◆ EXERCISE ◆
In the records that follow, find the line with "ATOM 54 N N"; from there, retype every line exactly through the line with "ATOM 86 O O", which also belongs to the answer.

(Records contained in a dataset)
● ● ● ● ● ● ●

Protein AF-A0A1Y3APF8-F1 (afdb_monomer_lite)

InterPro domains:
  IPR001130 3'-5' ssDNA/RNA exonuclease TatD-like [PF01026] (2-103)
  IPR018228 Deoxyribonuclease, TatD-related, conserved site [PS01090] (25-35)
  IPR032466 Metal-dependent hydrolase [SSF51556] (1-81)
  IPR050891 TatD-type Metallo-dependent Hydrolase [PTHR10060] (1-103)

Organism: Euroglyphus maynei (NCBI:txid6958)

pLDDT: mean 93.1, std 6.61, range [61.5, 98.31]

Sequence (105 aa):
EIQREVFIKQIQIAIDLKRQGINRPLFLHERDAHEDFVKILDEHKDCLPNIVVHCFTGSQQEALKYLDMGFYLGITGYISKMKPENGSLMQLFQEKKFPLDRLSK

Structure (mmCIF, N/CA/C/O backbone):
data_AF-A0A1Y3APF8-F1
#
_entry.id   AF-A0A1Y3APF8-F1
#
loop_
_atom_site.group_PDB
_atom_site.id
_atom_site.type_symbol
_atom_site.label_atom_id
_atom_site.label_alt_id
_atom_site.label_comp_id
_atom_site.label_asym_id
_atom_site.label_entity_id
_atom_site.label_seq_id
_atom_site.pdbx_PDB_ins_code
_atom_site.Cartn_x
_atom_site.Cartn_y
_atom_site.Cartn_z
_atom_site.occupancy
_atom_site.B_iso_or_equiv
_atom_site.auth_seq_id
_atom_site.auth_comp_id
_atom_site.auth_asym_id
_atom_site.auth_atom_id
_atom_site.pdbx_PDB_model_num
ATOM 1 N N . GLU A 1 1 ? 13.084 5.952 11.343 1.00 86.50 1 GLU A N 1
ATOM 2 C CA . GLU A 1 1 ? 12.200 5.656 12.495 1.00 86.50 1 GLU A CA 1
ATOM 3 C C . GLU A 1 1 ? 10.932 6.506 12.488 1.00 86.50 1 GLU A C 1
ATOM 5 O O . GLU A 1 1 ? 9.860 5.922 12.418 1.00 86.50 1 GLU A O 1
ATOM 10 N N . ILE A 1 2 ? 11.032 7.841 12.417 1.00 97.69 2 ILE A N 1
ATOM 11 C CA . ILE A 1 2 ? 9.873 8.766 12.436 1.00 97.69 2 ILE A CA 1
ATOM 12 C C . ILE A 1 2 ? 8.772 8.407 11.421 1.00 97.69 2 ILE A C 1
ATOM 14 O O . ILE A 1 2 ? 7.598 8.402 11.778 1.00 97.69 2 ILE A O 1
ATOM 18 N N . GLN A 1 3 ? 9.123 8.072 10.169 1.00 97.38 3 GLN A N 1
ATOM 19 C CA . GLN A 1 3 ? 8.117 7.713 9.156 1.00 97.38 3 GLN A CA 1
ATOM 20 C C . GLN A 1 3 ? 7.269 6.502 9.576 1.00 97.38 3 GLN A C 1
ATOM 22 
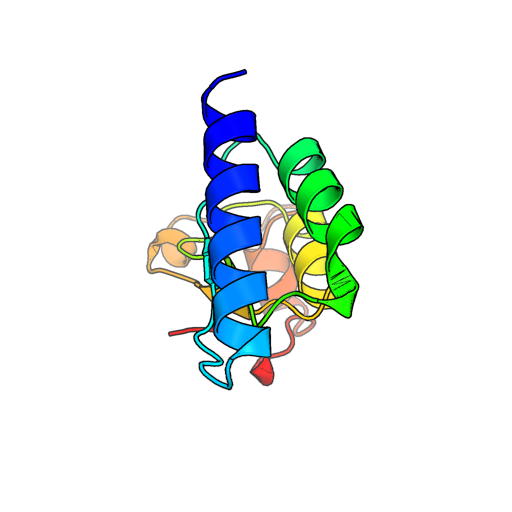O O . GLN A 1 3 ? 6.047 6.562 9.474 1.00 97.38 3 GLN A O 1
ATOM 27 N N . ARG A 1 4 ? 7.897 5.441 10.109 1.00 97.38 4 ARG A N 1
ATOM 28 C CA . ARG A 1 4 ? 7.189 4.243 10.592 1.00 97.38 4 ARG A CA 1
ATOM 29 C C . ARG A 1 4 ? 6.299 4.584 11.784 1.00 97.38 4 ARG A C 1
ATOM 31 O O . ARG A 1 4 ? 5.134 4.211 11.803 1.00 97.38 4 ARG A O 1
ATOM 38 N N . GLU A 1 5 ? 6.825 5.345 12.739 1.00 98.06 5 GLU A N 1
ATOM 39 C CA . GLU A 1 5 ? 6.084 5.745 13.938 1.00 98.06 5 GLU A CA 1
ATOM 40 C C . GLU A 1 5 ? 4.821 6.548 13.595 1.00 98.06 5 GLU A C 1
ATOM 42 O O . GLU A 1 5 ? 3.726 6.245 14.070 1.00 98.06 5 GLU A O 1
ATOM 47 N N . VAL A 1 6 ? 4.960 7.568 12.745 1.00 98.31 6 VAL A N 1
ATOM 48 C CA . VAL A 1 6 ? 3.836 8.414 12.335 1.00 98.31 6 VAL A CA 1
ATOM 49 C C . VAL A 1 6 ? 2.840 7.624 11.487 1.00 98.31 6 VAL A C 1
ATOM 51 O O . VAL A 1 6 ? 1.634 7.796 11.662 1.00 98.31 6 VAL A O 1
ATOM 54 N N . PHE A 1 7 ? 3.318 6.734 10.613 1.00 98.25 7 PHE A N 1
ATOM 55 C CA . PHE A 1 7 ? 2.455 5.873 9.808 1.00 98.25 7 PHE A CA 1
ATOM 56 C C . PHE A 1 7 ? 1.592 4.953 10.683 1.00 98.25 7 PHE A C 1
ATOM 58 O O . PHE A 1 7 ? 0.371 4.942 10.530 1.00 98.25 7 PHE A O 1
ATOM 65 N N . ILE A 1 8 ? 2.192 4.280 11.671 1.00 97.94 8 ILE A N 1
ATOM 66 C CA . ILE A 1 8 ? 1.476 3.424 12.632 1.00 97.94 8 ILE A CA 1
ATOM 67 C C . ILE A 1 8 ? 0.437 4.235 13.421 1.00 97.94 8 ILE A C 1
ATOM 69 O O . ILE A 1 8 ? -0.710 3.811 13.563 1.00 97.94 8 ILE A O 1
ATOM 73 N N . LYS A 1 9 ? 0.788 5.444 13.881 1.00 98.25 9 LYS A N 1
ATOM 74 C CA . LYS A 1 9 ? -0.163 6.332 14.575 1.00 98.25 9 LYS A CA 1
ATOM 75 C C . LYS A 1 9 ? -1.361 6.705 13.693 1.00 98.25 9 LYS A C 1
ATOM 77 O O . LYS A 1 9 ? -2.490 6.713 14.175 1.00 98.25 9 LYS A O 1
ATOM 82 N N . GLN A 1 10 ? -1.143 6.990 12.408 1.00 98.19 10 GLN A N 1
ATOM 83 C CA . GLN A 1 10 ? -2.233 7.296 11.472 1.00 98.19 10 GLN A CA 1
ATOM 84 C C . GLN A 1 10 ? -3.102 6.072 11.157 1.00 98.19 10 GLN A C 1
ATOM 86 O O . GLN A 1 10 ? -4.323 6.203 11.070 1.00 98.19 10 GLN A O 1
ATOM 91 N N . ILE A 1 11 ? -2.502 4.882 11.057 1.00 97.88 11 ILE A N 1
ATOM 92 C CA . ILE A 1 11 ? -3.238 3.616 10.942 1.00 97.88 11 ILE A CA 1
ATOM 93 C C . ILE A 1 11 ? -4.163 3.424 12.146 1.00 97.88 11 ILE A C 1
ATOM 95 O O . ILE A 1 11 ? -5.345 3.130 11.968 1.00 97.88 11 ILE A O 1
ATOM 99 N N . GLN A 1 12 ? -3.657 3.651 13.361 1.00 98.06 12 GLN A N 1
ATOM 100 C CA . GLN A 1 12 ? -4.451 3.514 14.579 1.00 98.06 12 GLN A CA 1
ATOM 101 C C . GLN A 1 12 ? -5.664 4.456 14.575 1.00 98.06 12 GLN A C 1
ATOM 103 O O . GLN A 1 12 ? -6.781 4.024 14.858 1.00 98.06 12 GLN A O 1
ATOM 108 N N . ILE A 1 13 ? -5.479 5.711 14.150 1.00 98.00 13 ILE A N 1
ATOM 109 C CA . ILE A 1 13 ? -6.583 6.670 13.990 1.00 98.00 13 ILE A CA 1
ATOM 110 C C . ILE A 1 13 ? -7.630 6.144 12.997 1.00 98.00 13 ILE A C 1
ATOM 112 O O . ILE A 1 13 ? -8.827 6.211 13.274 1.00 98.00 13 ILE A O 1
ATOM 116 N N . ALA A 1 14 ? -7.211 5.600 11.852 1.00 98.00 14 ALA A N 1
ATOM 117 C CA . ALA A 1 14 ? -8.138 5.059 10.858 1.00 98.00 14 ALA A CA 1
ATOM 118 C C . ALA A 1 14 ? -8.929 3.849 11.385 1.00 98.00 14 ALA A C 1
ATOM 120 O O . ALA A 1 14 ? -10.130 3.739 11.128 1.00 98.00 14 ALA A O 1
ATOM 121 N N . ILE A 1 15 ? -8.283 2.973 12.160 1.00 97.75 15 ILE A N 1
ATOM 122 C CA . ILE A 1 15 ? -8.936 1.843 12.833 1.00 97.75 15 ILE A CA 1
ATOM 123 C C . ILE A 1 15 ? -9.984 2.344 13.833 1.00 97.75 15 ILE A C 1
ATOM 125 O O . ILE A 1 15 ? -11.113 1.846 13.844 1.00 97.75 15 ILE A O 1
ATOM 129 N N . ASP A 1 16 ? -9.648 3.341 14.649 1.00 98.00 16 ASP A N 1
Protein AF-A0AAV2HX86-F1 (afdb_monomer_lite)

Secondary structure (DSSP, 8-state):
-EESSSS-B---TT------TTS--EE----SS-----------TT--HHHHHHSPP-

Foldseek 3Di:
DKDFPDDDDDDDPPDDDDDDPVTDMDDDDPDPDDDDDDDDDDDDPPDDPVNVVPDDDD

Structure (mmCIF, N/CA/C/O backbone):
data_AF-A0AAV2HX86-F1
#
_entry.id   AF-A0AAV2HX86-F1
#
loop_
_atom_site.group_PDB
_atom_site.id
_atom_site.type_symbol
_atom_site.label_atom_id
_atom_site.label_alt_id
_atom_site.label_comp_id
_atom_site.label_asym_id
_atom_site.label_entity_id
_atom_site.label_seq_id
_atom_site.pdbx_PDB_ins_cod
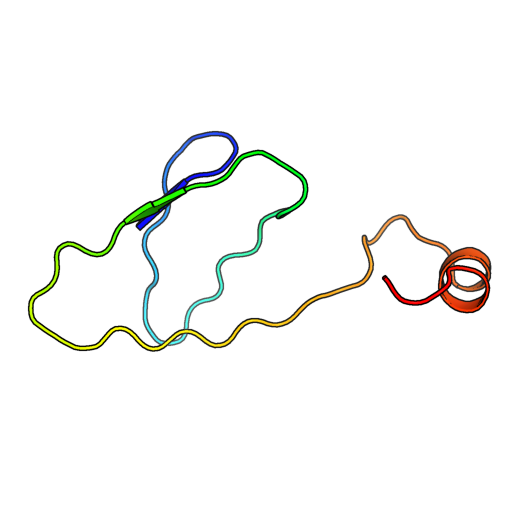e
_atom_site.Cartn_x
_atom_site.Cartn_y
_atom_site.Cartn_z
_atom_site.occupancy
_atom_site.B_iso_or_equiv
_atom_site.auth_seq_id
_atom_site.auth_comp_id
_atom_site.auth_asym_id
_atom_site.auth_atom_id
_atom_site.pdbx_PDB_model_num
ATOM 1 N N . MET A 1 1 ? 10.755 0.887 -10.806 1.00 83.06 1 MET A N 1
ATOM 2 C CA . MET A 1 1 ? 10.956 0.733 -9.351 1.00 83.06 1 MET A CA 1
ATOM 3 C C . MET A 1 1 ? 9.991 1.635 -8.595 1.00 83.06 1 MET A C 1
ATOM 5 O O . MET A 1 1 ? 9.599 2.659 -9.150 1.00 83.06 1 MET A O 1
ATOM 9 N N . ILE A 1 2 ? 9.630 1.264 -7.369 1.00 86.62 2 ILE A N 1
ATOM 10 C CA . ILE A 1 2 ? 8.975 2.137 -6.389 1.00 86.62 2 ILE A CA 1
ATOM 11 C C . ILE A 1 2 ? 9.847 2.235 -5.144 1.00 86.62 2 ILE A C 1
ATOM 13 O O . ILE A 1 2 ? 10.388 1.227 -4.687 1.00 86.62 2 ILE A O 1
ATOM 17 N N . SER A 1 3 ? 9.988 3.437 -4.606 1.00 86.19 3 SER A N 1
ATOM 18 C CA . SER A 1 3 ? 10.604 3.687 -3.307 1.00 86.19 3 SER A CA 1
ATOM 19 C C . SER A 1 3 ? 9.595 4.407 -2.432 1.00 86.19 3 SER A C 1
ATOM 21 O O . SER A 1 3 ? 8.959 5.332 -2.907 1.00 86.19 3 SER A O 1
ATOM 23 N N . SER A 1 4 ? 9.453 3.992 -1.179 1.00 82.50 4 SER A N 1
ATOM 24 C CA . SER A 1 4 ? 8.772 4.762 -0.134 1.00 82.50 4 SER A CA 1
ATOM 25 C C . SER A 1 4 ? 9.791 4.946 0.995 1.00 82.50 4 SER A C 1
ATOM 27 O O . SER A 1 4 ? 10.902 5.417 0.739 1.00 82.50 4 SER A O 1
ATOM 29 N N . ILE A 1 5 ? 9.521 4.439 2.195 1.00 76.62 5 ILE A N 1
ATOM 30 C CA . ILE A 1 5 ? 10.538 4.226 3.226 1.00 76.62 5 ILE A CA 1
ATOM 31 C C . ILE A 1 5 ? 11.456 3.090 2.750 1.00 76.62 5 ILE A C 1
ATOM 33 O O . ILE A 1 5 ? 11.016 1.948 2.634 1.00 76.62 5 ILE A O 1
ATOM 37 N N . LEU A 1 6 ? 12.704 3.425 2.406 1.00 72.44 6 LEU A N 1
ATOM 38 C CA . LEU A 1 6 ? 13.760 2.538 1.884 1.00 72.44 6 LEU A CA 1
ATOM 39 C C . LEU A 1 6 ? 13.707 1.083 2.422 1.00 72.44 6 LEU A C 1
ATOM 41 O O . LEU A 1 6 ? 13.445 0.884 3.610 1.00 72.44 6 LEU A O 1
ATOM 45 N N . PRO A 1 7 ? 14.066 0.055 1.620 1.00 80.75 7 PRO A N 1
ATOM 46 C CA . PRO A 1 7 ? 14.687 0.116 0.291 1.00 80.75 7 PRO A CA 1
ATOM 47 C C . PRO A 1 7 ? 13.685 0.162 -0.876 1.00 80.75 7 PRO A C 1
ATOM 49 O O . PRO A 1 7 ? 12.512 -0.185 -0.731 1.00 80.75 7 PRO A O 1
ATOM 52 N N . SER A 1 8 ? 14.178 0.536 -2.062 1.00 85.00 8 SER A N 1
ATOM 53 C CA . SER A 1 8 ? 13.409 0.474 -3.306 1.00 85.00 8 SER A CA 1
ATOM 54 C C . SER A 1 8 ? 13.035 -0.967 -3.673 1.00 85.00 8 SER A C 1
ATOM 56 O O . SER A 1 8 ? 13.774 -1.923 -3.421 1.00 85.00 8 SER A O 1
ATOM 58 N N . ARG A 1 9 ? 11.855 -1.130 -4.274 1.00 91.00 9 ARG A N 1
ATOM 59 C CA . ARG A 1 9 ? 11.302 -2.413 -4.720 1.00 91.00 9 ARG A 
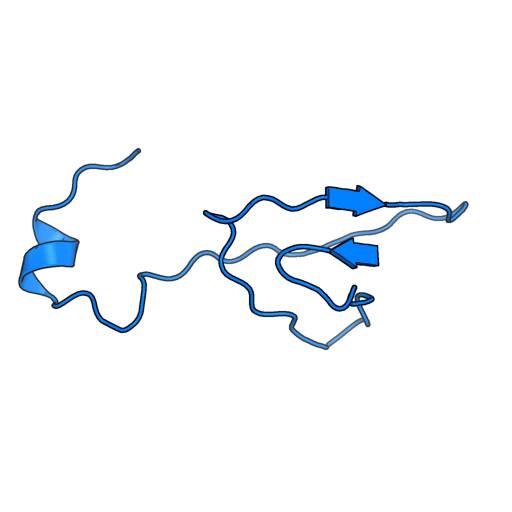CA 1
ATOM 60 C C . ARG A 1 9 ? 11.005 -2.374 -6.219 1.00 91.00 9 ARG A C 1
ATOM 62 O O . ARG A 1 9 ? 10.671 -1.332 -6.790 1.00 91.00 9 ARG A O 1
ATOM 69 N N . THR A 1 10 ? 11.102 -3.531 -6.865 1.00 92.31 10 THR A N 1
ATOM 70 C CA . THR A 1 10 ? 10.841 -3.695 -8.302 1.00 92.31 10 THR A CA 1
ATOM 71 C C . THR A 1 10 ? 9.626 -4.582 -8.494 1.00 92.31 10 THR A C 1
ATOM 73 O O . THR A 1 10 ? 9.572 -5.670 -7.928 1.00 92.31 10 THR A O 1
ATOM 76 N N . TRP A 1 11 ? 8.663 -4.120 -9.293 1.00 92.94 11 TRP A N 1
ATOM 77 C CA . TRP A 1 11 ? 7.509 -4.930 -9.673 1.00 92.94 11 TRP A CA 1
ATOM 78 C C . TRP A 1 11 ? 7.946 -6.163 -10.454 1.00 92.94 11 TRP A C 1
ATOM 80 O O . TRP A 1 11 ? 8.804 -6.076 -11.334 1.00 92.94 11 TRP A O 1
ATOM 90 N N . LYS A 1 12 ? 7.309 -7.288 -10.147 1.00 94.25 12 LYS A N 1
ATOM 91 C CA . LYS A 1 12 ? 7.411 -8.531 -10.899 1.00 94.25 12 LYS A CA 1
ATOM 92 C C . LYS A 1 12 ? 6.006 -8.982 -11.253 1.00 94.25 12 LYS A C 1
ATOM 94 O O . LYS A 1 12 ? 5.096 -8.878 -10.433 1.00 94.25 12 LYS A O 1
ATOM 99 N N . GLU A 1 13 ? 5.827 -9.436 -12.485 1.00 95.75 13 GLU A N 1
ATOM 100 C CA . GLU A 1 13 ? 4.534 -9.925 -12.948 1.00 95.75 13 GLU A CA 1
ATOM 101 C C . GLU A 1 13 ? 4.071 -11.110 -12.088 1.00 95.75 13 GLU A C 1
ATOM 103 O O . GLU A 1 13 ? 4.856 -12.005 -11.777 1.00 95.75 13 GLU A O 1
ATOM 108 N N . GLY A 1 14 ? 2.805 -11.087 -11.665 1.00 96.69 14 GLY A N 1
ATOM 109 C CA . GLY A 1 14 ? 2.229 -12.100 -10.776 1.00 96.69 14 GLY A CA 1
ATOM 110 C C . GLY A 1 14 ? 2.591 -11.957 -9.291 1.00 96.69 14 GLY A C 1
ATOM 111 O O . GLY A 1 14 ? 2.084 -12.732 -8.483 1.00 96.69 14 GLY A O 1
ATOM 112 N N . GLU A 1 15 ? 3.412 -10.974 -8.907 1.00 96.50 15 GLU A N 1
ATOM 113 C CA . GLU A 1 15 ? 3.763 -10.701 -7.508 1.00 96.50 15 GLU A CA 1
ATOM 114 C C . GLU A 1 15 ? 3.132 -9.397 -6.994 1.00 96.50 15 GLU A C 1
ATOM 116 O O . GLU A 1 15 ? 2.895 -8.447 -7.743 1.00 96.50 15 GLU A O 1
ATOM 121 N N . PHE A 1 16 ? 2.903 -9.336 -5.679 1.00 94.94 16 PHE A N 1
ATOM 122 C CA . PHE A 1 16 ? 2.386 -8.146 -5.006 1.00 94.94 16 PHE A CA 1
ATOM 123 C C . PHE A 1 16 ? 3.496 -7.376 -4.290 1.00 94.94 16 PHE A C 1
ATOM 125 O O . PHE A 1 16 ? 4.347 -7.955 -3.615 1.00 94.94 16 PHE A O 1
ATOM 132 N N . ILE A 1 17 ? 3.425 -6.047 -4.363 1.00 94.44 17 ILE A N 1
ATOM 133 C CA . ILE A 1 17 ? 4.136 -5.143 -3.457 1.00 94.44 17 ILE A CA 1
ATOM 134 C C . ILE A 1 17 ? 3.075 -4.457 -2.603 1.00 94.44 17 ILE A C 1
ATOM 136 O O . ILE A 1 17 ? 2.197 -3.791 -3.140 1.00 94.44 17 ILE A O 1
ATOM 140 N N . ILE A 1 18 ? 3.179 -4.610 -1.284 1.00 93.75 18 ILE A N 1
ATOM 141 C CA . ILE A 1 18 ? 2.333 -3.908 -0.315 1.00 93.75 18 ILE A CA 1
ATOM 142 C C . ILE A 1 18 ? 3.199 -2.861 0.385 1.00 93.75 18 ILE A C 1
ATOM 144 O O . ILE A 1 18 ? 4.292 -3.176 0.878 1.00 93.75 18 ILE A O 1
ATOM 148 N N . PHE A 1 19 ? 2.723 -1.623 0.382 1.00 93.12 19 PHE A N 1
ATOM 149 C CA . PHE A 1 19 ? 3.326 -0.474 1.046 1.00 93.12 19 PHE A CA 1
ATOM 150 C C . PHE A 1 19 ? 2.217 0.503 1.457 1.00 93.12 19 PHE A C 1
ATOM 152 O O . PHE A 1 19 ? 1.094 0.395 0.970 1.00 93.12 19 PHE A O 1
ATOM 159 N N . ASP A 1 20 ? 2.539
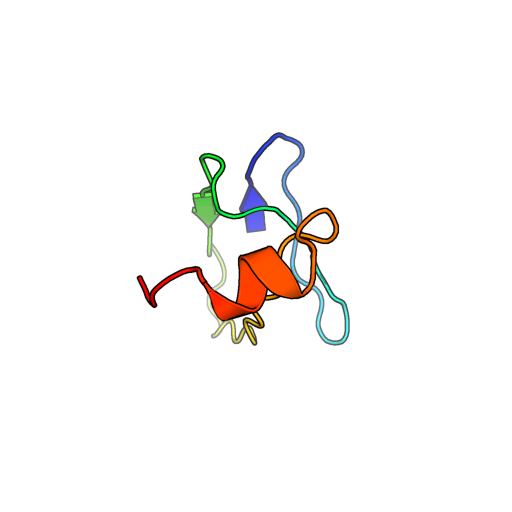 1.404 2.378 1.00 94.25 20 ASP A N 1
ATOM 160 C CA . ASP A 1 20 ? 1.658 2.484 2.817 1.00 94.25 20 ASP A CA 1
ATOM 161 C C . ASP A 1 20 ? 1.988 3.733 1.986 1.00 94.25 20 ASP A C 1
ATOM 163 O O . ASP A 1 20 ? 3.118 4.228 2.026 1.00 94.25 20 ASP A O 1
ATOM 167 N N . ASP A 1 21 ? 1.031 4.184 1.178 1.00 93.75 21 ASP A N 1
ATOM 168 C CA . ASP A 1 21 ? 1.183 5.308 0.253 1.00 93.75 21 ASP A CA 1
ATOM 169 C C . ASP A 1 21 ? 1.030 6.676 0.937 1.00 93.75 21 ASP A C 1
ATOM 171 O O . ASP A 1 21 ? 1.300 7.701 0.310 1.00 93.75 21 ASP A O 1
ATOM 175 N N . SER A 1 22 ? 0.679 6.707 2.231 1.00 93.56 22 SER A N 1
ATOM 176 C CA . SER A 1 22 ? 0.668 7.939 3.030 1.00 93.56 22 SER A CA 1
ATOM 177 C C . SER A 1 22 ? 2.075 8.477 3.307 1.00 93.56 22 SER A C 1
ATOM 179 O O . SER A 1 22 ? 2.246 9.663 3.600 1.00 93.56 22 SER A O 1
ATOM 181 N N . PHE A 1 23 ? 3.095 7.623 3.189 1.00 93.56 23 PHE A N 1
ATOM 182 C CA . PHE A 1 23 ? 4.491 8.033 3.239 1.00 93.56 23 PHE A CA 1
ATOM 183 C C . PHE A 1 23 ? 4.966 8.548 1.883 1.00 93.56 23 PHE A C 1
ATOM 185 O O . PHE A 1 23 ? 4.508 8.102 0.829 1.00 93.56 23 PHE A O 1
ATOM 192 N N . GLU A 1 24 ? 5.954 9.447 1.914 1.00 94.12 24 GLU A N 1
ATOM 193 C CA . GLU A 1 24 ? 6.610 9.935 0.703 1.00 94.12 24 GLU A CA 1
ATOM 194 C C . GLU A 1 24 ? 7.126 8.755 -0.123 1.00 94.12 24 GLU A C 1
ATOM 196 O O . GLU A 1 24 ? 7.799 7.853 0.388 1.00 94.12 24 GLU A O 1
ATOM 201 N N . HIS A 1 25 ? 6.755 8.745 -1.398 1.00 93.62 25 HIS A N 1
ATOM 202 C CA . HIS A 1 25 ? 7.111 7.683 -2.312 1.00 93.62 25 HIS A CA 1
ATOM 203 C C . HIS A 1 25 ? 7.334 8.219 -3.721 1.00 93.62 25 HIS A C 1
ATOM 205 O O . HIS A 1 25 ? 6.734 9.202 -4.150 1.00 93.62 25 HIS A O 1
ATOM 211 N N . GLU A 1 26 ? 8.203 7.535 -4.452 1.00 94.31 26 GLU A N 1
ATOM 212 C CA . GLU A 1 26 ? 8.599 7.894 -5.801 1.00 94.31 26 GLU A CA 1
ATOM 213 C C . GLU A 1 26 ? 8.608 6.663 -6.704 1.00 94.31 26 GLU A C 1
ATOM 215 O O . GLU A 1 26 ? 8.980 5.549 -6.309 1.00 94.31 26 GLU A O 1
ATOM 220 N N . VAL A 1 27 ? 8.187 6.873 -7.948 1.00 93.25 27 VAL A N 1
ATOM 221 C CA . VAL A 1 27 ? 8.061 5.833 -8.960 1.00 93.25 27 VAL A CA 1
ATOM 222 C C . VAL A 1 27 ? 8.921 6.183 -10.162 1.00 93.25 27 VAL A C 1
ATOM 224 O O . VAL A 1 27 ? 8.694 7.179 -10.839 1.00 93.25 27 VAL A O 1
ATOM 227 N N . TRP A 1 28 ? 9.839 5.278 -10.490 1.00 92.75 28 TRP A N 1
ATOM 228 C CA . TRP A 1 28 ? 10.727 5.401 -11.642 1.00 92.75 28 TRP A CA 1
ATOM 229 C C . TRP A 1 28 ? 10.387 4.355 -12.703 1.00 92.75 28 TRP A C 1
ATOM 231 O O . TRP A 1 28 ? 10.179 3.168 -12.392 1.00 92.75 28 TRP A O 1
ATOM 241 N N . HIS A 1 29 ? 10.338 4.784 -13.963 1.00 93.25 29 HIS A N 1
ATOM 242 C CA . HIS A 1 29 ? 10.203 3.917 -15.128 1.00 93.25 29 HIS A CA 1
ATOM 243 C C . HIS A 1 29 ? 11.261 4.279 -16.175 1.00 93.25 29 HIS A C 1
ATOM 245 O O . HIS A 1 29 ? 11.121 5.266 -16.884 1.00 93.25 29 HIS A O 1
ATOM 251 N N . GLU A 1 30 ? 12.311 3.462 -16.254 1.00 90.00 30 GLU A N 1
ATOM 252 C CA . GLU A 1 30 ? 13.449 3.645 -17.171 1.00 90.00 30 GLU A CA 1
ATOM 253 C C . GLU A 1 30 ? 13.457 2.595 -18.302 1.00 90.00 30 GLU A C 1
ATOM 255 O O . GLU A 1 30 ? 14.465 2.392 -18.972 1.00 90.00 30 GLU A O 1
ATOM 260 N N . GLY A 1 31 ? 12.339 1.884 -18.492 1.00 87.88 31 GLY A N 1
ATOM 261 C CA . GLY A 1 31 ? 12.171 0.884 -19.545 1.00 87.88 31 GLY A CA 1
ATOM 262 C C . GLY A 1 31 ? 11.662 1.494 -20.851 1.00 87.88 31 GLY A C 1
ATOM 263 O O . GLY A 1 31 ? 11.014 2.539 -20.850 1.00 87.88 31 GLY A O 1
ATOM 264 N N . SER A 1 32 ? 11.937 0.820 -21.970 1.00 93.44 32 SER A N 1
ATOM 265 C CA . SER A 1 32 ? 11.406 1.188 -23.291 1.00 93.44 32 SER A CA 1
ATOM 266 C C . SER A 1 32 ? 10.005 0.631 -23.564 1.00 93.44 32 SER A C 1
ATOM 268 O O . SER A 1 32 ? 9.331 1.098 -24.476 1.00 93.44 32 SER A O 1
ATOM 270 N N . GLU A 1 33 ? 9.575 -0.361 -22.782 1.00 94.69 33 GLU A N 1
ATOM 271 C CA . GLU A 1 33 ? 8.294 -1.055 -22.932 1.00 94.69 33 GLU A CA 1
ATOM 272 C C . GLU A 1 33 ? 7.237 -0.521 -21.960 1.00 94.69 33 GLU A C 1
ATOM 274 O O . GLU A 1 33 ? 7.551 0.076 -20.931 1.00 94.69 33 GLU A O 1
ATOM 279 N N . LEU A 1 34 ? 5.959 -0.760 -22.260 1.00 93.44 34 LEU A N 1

● ● ● ● ● ● ●

◆ WRITTEN RESPONSE ◆
ATOM 54 N N . PHE A 1 7 ? 3.318 6.734 10.613 1.00 98.25 7 PHE A N 1
ATOM 55 C CA . PHE A 1 7 ? 2.455 5.873 9.808 1.00 98.25 7 PHE A CA 1
ATOM 56 C C . PHE A 1 7 ? 1.592 4.953 10.683 1.00 98.25 7 PHE A C 1
ATOM 58 O O . PHE A 1 7 ? 0.371 4.942 10.530 1.00 98.25 7 PHE A O 1
ATOM 65 N N . ILE A 1 8 ? 2.192 4.280 11.671 1.00 97.94 8 ILE A N 1
ATOM 66 C CA . ILE A 1 8 ? 1.476 3.424 12.632 1.00 97.94 8 ILE A CA 1
ATOM 67 C C . ILE A 1 8 ? 0.437 4.235 13.421 1.00 97.94 8 ILE A C 1
ATOM 69 O O . ILE A 1 8 ? -0.710 3.811 13.563 1.00 97.94 8 ILE A O 1
ATOM 73 N N . LYS A 1 9 ? 0.788 5.444 13.881 1.00 98.25 9 LYS A N 1
ATOM 74 C CA . LYS A 1 9 ? -0.163 6.332 14.575 1.00 98.25 9 LYS A CA 1
ATOM 75 C C . LYS A 1 9 ? -1.361 6.705 13.693 1.00 98.25 9 LYS A C 1
ATOM 77 O O . LYS A 1 9 ? -2.490 6.713 14.175 1.00 98.25 9 LYS A O 1
ATOM 82 N N . GLN A 1 10 ? -1.143 6.990 12.408 1.00 98.19 10 GLN A N 1
ATOM 83 C CA . GLN A 1 10 ? -2.233 7.296 11.472 1.00 98.19 10 GLN A CA 1
ATOM 84 C C . GLN A 1 10 ? -3.102 6.072 11.157 1.00 98.19 10 GLN A C 1
ATOM 86 O O . GLN A 1 10 ? -4.323 6.203 11.070 1.00 98.19 10 GLN A O 1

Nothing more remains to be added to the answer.